Gougherty and Davies’ rigorous assessment of the massive USDA data set demonstrates that dilution effects are pervasive for tree pests in forests of the US. Taking the results from these various approaches together, we have an increasingly strong body of evidence demonstrating that dilution effects are widespread and common. This synthesis allows disease ecologists to focus on other important questions, including the consequences of reduced parasite transmission in diverse ecosystems. For example, Wang and colleagues [6] recently demonstrated that dilution effects in communities of soil microbial pathogens help explain patterns of plant productivity.

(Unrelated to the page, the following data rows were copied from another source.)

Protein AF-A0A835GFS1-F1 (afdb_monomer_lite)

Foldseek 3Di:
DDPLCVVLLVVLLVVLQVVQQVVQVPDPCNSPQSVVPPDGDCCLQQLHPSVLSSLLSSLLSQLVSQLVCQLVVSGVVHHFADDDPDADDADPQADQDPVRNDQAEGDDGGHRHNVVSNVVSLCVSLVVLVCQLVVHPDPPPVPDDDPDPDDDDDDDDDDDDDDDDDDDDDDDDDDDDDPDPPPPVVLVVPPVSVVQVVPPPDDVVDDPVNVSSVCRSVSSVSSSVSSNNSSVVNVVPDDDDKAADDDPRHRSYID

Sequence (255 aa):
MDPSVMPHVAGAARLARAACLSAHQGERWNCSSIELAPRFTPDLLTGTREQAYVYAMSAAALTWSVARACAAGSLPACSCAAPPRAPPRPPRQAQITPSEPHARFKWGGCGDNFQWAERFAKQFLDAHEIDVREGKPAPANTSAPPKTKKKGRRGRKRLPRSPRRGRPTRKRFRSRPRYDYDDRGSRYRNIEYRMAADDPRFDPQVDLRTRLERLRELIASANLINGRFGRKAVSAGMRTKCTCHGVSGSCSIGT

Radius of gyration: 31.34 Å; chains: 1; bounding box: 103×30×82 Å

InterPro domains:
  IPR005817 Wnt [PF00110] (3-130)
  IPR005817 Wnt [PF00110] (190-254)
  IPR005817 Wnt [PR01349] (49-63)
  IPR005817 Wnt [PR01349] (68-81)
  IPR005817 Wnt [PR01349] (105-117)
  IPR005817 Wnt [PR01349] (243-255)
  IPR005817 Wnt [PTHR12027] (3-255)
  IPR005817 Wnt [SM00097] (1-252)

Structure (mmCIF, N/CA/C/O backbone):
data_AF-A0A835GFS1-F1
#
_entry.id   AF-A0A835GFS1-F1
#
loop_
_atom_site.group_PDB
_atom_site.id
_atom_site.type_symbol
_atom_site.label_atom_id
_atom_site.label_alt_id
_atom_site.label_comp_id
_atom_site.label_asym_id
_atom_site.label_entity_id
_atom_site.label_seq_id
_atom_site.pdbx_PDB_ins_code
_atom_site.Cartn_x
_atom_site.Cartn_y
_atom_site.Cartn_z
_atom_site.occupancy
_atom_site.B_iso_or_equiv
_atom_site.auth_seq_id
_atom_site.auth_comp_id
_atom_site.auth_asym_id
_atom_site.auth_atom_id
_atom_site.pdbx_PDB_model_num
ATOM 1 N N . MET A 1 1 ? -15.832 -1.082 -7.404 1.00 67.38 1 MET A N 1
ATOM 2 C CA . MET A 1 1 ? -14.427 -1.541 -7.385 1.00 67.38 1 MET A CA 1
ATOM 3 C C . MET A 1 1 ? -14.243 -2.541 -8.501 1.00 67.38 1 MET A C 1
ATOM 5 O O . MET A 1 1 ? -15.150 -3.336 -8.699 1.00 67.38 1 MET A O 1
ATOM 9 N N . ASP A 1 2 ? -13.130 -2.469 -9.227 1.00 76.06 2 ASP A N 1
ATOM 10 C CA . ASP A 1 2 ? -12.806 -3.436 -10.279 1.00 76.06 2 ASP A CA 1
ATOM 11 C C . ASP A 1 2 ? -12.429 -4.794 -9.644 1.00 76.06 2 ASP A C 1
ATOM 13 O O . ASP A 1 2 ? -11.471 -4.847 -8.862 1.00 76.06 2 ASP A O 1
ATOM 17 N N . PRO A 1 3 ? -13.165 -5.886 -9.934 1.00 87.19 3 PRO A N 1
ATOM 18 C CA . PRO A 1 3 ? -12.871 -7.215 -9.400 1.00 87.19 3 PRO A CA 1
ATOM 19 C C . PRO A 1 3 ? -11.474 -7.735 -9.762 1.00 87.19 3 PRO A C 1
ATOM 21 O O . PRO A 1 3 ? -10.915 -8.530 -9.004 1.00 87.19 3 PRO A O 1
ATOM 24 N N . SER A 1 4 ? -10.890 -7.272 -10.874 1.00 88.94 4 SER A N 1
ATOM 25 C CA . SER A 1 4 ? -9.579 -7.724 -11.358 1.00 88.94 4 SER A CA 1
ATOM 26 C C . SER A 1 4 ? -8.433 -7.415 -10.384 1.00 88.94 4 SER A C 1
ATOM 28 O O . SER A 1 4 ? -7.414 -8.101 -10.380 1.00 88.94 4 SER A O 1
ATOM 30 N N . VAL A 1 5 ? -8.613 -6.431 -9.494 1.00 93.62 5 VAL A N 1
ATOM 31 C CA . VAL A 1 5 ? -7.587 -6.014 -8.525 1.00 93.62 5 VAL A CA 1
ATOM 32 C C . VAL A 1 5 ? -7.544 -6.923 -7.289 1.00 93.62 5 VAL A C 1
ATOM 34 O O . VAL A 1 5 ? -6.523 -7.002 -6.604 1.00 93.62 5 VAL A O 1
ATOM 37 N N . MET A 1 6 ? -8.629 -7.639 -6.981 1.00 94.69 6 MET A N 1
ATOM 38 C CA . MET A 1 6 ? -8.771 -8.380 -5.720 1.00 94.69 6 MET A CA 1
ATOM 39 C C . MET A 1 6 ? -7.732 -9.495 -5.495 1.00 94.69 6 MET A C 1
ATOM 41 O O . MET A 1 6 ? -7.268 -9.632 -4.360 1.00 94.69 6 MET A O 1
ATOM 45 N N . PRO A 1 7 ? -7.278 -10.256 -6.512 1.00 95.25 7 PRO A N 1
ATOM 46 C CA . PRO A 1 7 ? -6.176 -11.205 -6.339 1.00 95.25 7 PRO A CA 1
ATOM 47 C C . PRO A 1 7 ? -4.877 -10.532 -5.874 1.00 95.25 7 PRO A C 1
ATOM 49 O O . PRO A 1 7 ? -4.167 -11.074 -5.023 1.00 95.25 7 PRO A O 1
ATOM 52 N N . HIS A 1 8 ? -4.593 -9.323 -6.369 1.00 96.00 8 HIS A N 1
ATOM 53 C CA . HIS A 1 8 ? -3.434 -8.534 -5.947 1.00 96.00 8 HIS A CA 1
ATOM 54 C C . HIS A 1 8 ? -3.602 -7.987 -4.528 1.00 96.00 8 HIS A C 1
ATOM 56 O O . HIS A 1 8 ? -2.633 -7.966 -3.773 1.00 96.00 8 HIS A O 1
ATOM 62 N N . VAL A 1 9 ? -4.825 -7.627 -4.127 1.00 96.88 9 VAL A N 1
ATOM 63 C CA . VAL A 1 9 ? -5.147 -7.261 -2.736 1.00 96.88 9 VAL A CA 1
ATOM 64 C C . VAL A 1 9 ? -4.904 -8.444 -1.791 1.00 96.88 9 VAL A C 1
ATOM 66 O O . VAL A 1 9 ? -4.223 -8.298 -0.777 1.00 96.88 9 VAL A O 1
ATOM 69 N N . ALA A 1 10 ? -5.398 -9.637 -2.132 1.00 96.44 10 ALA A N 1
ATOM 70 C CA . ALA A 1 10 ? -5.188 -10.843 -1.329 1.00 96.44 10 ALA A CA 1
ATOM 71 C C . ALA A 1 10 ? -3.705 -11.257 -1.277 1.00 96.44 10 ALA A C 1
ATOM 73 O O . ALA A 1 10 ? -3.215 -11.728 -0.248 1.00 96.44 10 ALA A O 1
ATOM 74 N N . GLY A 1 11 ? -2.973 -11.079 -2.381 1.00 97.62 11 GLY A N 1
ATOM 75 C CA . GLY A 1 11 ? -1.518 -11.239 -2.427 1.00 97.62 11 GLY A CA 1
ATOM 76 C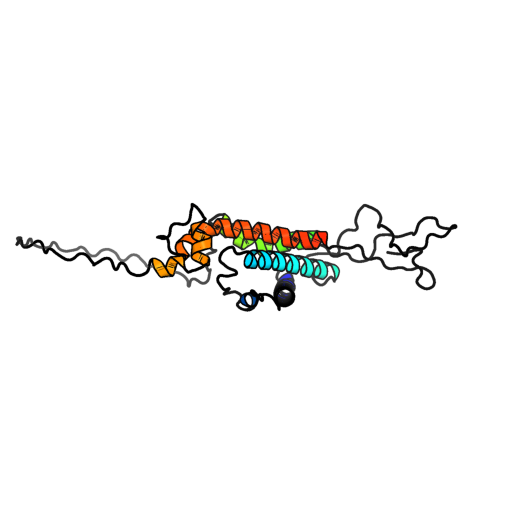 C . GLY A 1 11 ? -0.792 -10.248 -1.517 1.00 97.62 11 GLY A C 1
ATOM 77 O O . GLY A 1 11 ? 0.068 -10.654 -0.739 1.00 97.62 11 GLY A O 1
ATOM 78 N N . ALA A 1 12 ? -1.191 -8.977 -1.544 1.00 98.00 12 ALA A N 1
ATOM 79 C CA . ALA A 1 12 ? -0.627 -7.937 -0.693 1.00 98.00 12 ALA A CA 1
ATOM 80 C C . ALA A 1 12 ? -0.865 -8.198 0.799 1.00 98.00 12 ALA A C 1
ATOM 82 O O . ALA A 1 12 ? 0.041 -7.992 1.600 1.00 98.00 12 ALA A O 1
ATOM 83 N N . ALA A 1 13 ? -2.044 -8.699 1.178 1.00 97.38 13 ALA A N 1
ATOM 84 C CA . ALA A 1 13 ? -2.330 -9.076 2.562 1.00 97.38 13 ALA A CA 1
ATOM 85 C C . ALA A 1 13 ? -1.407 -10.209 3.047 1.00 97.38 13 ALA A C 1
ATOM 87 O O . ALA A 1 13 ? -0.859 -10.142 4.148 1.00 97.38 13 ALA A O 1
ATOM 88 N N . ARG A 1 14 ? -1.164 -11.222 2.201 1.00 97.56 14 ARG A N 1
ATOM 89 C CA . ARG A 1 14 ? -0.196 -12.294 2.494 1.00 97.56 14 ARG A CA 1
ATOM 90 C C . ARG A 1 14 ? 1.231 -11.763 2.607 1.00 97.56 14 ARG A C 1
ATOM 92 O O . ARG A 1 14 ? 1.949 -12.173 3.515 1.00 97.56 14 ARG A O 1
ATOM 99 N N . LEU A 1 15 ? 1.619 -10.838 1.729 1.00 98.12 15 LEU A N 1
ATOM 100 C CA . LEU A 1 15 ? 2.923 -10.178 1.781 1.00 98.12 15 LEU A CA 1
ATOM 101 C C . LEU A 1 15 ? 3.096 -9.374 3.077 1.00 98.12 15 LEU A C 1
ATOM 103 O O . LEU A 1 15 ? 4.124 -9.505 3.732 1.00 98.12 15 LEU A O 1
ATOM 107 N N . ALA A 1 16 ? 2.088 -8.592 3.473 1.00 97.88 16 ALA A N 1
ATOM 108 C CA . ALA A 1 16 ? 2.103 -7.820 4.715 1.00 97.88 16 ALA A CA 1
ATOM 109 C C . ALA A 1 16 ? 2.238 -8.729 5.945 1.00 97.88 16 ALA A C 1
ATOM 111 O O . ALA A 1 16 ? 3.082 -8.476 6.802 1.00 97.88 16 ALA A O 1
ATOM 112 N N . ARG A 1 17 ? 1.464 -9.823 5.993 1.00 97.31 17 ARG A N 1
ATOM 113 C CA . ARG A 1 17 ? 1.556 -10.855 7.037 1.00 97.31 17 ARG A CA 1
ATOM 114 C C . ARG A 1 17 ? 2.959 -11.443 7.128 1.00 97.31 17 ARG A C 1
ATOM 116 O O . ARG A 1 17 ? 3.552 -11.420 8.200 1.00 97.31 17 ARG A O 1
ATOM 123 N N . ALA A 1 18 ? 3.499 -11.932 6.013 1.00 98.06 18 ALA A N 1
ATOM 124 C CA . ALA A 1 18 ? 4.830 -12.534 5.985 1.00 98.06 18 ALA A CA 1
ATOM 125 C C . ALA A 1 18 ? 5.924 -11.538 6.403 1.00 98.06 18 ALA A C 1
ATOM 127 O O . ALA A 1 18 ? 6.790 -11.879 7.205 1.00 98.06 18 ALA A O 1
ATOM 128 N N . ALA A 1 19 ? 5.855 -10.297 5.911 1.00 97.56 19 ALA A N 1
ATOM 129 C CA . ALA A 1 19 ? 6.812 -9.252 6.258 1.00 97.56 19 ALA A CA 1
ATOM 130 C C . ALA A 1 19 ? 6.754 -8.887 7.747 1.00 97.56 19 ALA A C 1
ATOM 132 O O . ALA A 1 19 ? 7.797 -8.745 8.374 1.00 97.56 19 ALA A O 1
ATOM 133 N N . CYS A 1 20 ? 5.554 -8.780 8.323 1.00 97.81 20 CYS A N 1
ATOM 134 C CA . CYS A 1 20 ? 5.383 -8.447 9.734 1.00 97.81 20 CYS A CA 1
ATOM 135 C C . CYS A 1 20 ? 5.915 -9.551 10.657 1.00 97.81 20 CYS A C 1
ATOM 137 O O . CYS A 1 20 ? 6.699 -9.274 11.562 1.00 97.81 20 CYS A O 1
ATOM 139 N N . LEU A 1 21 ? 5.551 -10.808 10.380 1.00 97.38 21 LEU A N 1
ATOM 140 C CA . LEU A 1 21 ? 6.045 -11.967 11.129 1.00 97.38 21 LEU A CA 1
ATOM 141 C C . LEU A 1 21 ? 7.572 -12.071 11.050 1.00 97.38 21 LEU A C 1
ATOM 143 O O . LEU A 1 21 ? 8.229 -12.281 12.063 1.00 97.38 21 LEU A O 1
ATOM 147 N N . SER A 1 22 ? 8.145 -11.877 9.858 1.00 97.62 22 SER A N 1
ATOM 148 C CA . SER A 1 22 ? 9.596 -11.929 9.666 1.00 97.62 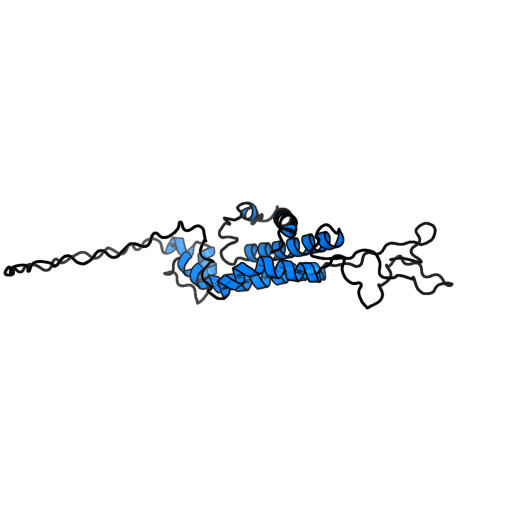22 SER A CA 1
ATOM 149 C C . SER A 1 22 ? 10.328 -10.774 10.349 1.00 97.62 22 SER A C 1
ATOM 151 O O . SER A 1 22 ? 11.421 -10.989 10.864 1.00 97.62 22 SER A O 1
ATOM 153 N N . ALA A 1 23 ? 9.765 -9.563 10.341 1.00 97.06 23 ALA A N 1
ATOM 154 C CA . ALA A 1 23 ? 10.398 -8.393 10.946 1.00 97.06 23 ALA A CA 1
ATOM 155 C C . ALA A 1 23 ? 10.450 -8.485 12.478 1.00 97.06 23 ALA A C 1
ATOM 157 O O . ALA A 1 23 ? 11.404 -8.001 13.077 1.00 97.06 23 ALA A O 1
ATOM 158 N N . HIS A 1 24 ? 9.461 -9.140 13.091 1.00 97.00 24 HIS A N 1
ATOM 159 C CA . HIS A 1 24 ? 9.286 -9.175 14.543 1.00 97.00 24 HIS A CA 1
ATOM 160 C C . HIS A 1 2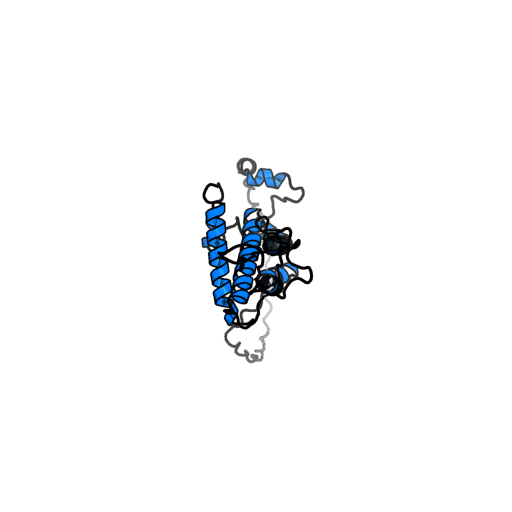4 ? 9.486 -10.569 15.167 1.00 97.00 24 HIS A C 1
ATOM 162 O O . HIS A 1 24 ? 9.183 -10.769 16.338 1.00 97.00 24 HIS A O 1
ATOM 168 N N . GLN A 1 25 ? 10.031 -11.548 14.435 1.00 94.94 25 GLN A N 1
ATOM 169 C CA . GLN A 1 25 ? 10.142 -12.946 14.888 1.00 94.94 25 GLN A CA 1
ATOM 170 C C . GLN A 1 25 ? 10.857 -13.125 16.246 1.00 94.94 25 GLN A C 1
ATOM 172 O O . GLN A 1 25 ? 10.530 -14.045 16.994 1.00 94.94 25 GLN A O 1
ATOM 177 N N . GLY A 1 26 ? 11.837 -12.271 16.560 1.00 94.62 26 GLY A N 1
ATOM 178 C CA . GLY A 1 26 ? 12.619 -12.317 17.804 1.00 94.62 26 GLY A CA 1
ATOM 179 C C . GLY A 1 26 ? 12.151 -11.351 18.896 1.00 94.62 26 GLY A C 1
ATOM 180 O O . GLY A 1 26 ? 12.811 -11.233 19.927 1.00 94.62 26 GLY A O 1
ATOM 181 N N . GLU A 1 27 ? 11.057 -10.625 18.675 1.00 94.62 27 GLU A N 1
ATOM 182 C CA . GLU A 1 27 ? 10.550 -9.633 19.618 1.00 94.62 27 GLU A CA 1
ATOM 183 C C . GLU A 1 27 ? 9.484 -10.223 20.550 1.00 94.62 27 GLU A C 1
ATOM 185 O O . GLU A 1 27 ? 8.865 -11.248 20.268 1.00 94.62 27 GLU A O 1
ATOM 190 N N . ARG A 1 28 ? 9.234 -9.549 21.684 1.00 95.25 28 ARG A N 1
ATOM 191 C CA . ARG A 1 28 ? 8.156 -9.934 22.615 1.00 95.25 28 ARG A CA 1
ATOM 192 C C . ARG A 1 28 ? 6.797 -9.964 21.913 1.00 95.25 28 ARG A C 1
ATOM 194 O O . ARG A 1 28 ? 5.986 -10.844 22.187 1.00 95.25 28 ARG A O 1
ATOM 201 N N . TRP A 1 29 ? 6.551 -8.987 21.044 1.00 95.06 29 TRP A N 1
ATOM 202 C CA . TRP A 1 29 ? 5.440 -9.019 20.108 1.00 95.06 29 TRP A CA 1
ATOM 203 C C . TRP A 1 29 ? 5.955 -9.563 18.781 1.00 95.06 29 TRP A C 1
ATOM 205 O O . TRP A 1 29 ? 6.699 -8.886 18.089 1.00 95.06 29 TRP A O 1
ATOM 215 N N . ASN A 1 30 ? 5.560 -10.782 18.427 1.00 95.88 30 ASN A N 1
ATOM 216 C CA . ASN A 1 30 ? 6.057 -11.487 17.242 1.00 95.88 30 ASN A CA 1
ATOM 217 C C . ASN A 1 30 ? 5.146 -11.351 16.008 1.00 95.88 30 ASN A C 1
ATOM 219 O O . ASN A 1 30 ? 5.231 -12.148 15.077 1.00 95.88 30 ASN A O 1
ATOM 223 N N . CYS A 1 31 ? 4.218 -10.391 16.029 1.00 96.44 31 CYS A N 1
ATOM 224 C CA . CYS A 1 31 ? 3.178 -10.191 15.019 1.00 96.44 31 CYS A CA 1
ATOM 225 C C . CYS A 1 31 ? 2.232 -11.392 14.768 1.00 96.44 31 CYS A C 1
ATOM 227 O O . CYS A 1 31 ? 1.459 -11.374 13.814 1.00 96.44 31 CYS A O 1
ATOM 229 N N . SER A 1 32 ? 2.201 -12.420 15.625 1.00 95.75 32 SER A N 1
ATOM 230 C CA . SER A 1 32 ? 1.314 -13.594 15.451 1.00 95.75 32 SER A CA 1
ATOM 231 C C . SER A 1 32 ? -0.182 -13.249 15.397 1.00 95.75 32 SER A C 1
ATOM 233 O O . SER A 1 32 ? -0.953 -13.888 14.682 1.00 95.75 32 SER A O 1
ATOM 235 N N . SER A 1 33 ? -0.599 -12.177 16.066 1.00 94.88 33 SER A N 1
ATOM 236 C CA . SER A 1 33 ? -1.969 -11.653 16.055 1.00 94.88 33 SER A CA 1
ATOM 237 C C . SER A 1 33 ? -2.523 -11.358 14.658 1.00 94.88 33 SER A C 1
ATOM 239 O O . SER A 1 33 ? -3.733 -11.441 14.439 1.00 94.88 33 SER A O 1
ATOM 241 N N . ILE A 1 34 ? -1.656 -11.039 13.688 1.00 95.44 34 ILE A N 1
ATOM 242 C CA . ILE A 1 34 ? -2.066 -10.733 12.311 1.00 95.44 34 ILE A CA 1
ATOM 243 C C . ILE A 1 34 ? -2.664 -11.955 11.595 1.00 95.44 34 ILE A C 1
ATOM 245 O O . ILE A 1 34 ? -3.405 -11.811 10.623 1.00 95.44 34 ILE A O 1
ATOM 249 N N . GLU A 1 35 ? -2.361 -13.167 12.066 1.00 95.38 35 GLU A N 1
ATOM 250 C CA . GLU A 1 35 ? -2.852 -14.415 11.482 1.00 95.38 35 GLU A CA 1
ATOM 251 C C . GLU A 1 35 ? -4.327 -14.687 11.811 1.00 95.38 35 GLU A C 1
ATOM 253 O O . GLU A 1 35 ? -4.979 -15.449 11.101 1.00 95.38 35 GLU A O 1
ATOM 258 N N . LEU A 1 36 ? -4.871 -14.027 12.839 1.00 93.88 36 LEU A N 1
ATOM 259 C CA . LEU A 1 36 ? -6.249 -14.204 13.308 1.00 93.88 36 LEU A CA 1
ATOM 260 C C . LEU A 1 36 ? -7.279 -13.388 12.509 1.00 93.88 36 LEU A C 1
ATOM 262 O O . LEU A 1 36 ? -8.460 -13.348 12.867 1.00 93.88 36 LEU A O 1
ATOM 266 N N . ALA A 1 37 ? -6.853 -12.735 11.424 1.00 88.94 37 ALA A N 1
ATOM 267 C CA . ALA A 1 37 ? -7.712 -11.932 10.563 1.00 88.94 37 ALA A CA 1
ATOM 268 C C . ALA A 1 37 ? -9.013 -12.677 10.171 1.00 88.94 37 ALA A C 1
ATOM 270 O O . ALA A 1 37 ? -8.971 -13.860 9.829 1.00 88.94 37 ALA A O 1
ATOM 271 N N . PRO A 1 38 ? -10.183 -12.007 10.177 1.00 88.44 38 PRO A N 1
ATOM 272 C CA . PRO A 1 38 ? -10.412 -10.601 10.532 1.00 88.44 38 PRO A CA 1
ATOM 273 C C . PRO A 1 38 ? -10.612 -10.361 12.044 1.00 88.44 38 PRO A C 1
ATOM 275 O O . PRO A 1 38 ? -10.890 -9.237 12.454 1.00 88.44 38 PRO A O 1
ATOM 278 N N . ARG A 1 39 ? -10.527 -11.403 12.883 1.00 90.88 39 ARG A N 1
ATOM 279 C CA . ARG A 1 39 ? -10.761 -11.332 14.334 1.00 90.88 39 ARG A CA 1
ATOM 280 C C . ARG A 1 39 ? -9.448 -11.132 15.080 1.00 90.88 39 ARG A C 1
ATOM 282 O O . ARG A 1 39 ? -8.925 -12.050 15.703 1.00 90.88 39 ARG A O 1
ATOM 289 N N . PHE A 1 40 ? -8.930 -9.917 14.995 1.00 91.19 40 PHE A N 1
ATOM 290 C CA . PHE A 1 40 ? -7.686 -9.552 15.656 1.00 91.19 40 PHE A CA 1
ATOM 291 C C . PHE A 1 40 ? -7.812 -9.507 17.184 1.00 91.19 40 PHE A C 1
ATOM 293 O O . PHE A 1 40 ? -8.902 -9.381 17.745 1.00 91.19 40 PHE A O 1
ATOM 300 N N . THR A 1 41 ? -6.670 -9.601 17.853 1.00 88.94 41 THR A N 1
ATOM 301 C CA . THR A 1 41 ? -6.517 -9.451 19.302 1.00 88.94 41 THR A CA 1
ATOM 302 C C . THR A 1 41 ? -6.358 -7.976 19.704 1.00 88.94 41 THR A C 1
ATOM 304 O O . THR A 1 41 ? -6.173 -7.113 18.841 1.00 88.94 41 THR A O 1
ATOM 307 N N . PRO A 1 42 ? -6.470 -7.639 21.008 1.00 88.25 42 PRO A N 1
ATOM 308 C CA . PRO A 1 42 ? -6.434 -6.250 21.473 1.00 88.25 42 PRO A CA 1
ATOM 309 C C . PRO A 1 42 ? -5.181 -5.471 21.064 1.00 88.25 42 PRO A C 1
ATOM 311 O O . PRO A 1 42 ? -5.274 -4.276 20.811 1.00 88.25 42 PRO A O 1
ATOM 314 N N . ASP A 1 43 ? -4.039 -6.138 20.914 1.00 90.69 43 ASP A N 1
ATOM 315 C CA . ASP A 1 43 ? -2.799 -5.539 20.415 1.00 90.69 43 ASP A CA 1
ATOM 316 C C . ASP A 1 43 ? -2.930 -4.925 19.014 1.00 90.69 43 ASP A C 1
ATOM 318 O O . ASP A 1 43 ? -2.098 -4.105 18.659 1.00 90.69 43 ASP A O 1
ATOM 322 N N . LEU A 1 44 ? -3.958 -5.264 18.229 1.00 93.19 44 LEU A N 1
ATOM 323 C CA . LEU A 1 44 ? -4.233 -4.667 16.917 1.00 93.19 44 LEU A CA 1
ATOM 324 C C . LEU A 1 44 ? -5.564 -3.899 16.849 1.00 93.19 44 LEU A C 1
ATOM 326 O O . LEU A 1 44 ? -5.946 -3.447 15.769 1.00 93.19 44 LEU A O 1
ATOM 330 N N . LEU A 1 45 ? -6.287 -3.766 17.966 1.00 89.12 45 LEU A N 1
ATOM 331 C CA . LEU A 1 45 ? -7.620 -3.144 18.005 1.00 89.12 45 LEU A CA 1
ATOM 332 C C . LEU A 1 45 ? -7.713 -1.913 18.915 1.00 89.12 45 LEU A C 1
ATOM 334 O O . LEU A 1 45 ? -8.690 -1.170 18.820 1.00 89.12 45 LEU A O 1
ATOM 338 N N . THR A 1 46 ? -6.749 -1.695 19.812 1.00 87.25 46 THR A N 1
ATOM 339 C CA . THR A 1 46 ? -6.855 -0.688 20.883 1.00 87.25 46 THR A CA 1
ATOM 340 C C . THR A 1 46 ? -6.041 0.590 20.655 1.00 87.25 46 THR A C 1
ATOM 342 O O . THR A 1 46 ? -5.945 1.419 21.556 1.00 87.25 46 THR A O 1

As Gougherty and Davies [3] point out, we should expect greater pest problems in forests with low diversity, whether that low diversity results from natural or human causes. Their findings suggest several avenues for future research. For instance, focusing on the protection of phylogenetic diversity within communities could promote stronger suppression of pests than simply focusing on the protection of species diversity alone. If specific conservation strategies are targeted toward maintaining a specified level of species richness (the number of species), without attention to the phylogenetic diversity (the degree of evolutionary relatedness) represented in that community, these might be less effective at reducing pest transmission as well.

In an ironic twist, the new work of Gougherty and Davies [3] relies on the USDA’s Forest Inventory and Analysis (FIA) database. The FIA was funded through the McSweeney-McNary act of 1928, which directed the USDA to inventory the nation’s forests to facilitate extraction of forest resources, especially timber. Almost 100 years later, this rich database has become a resource for scientists and land managers trying to protect those same forests now and into the future.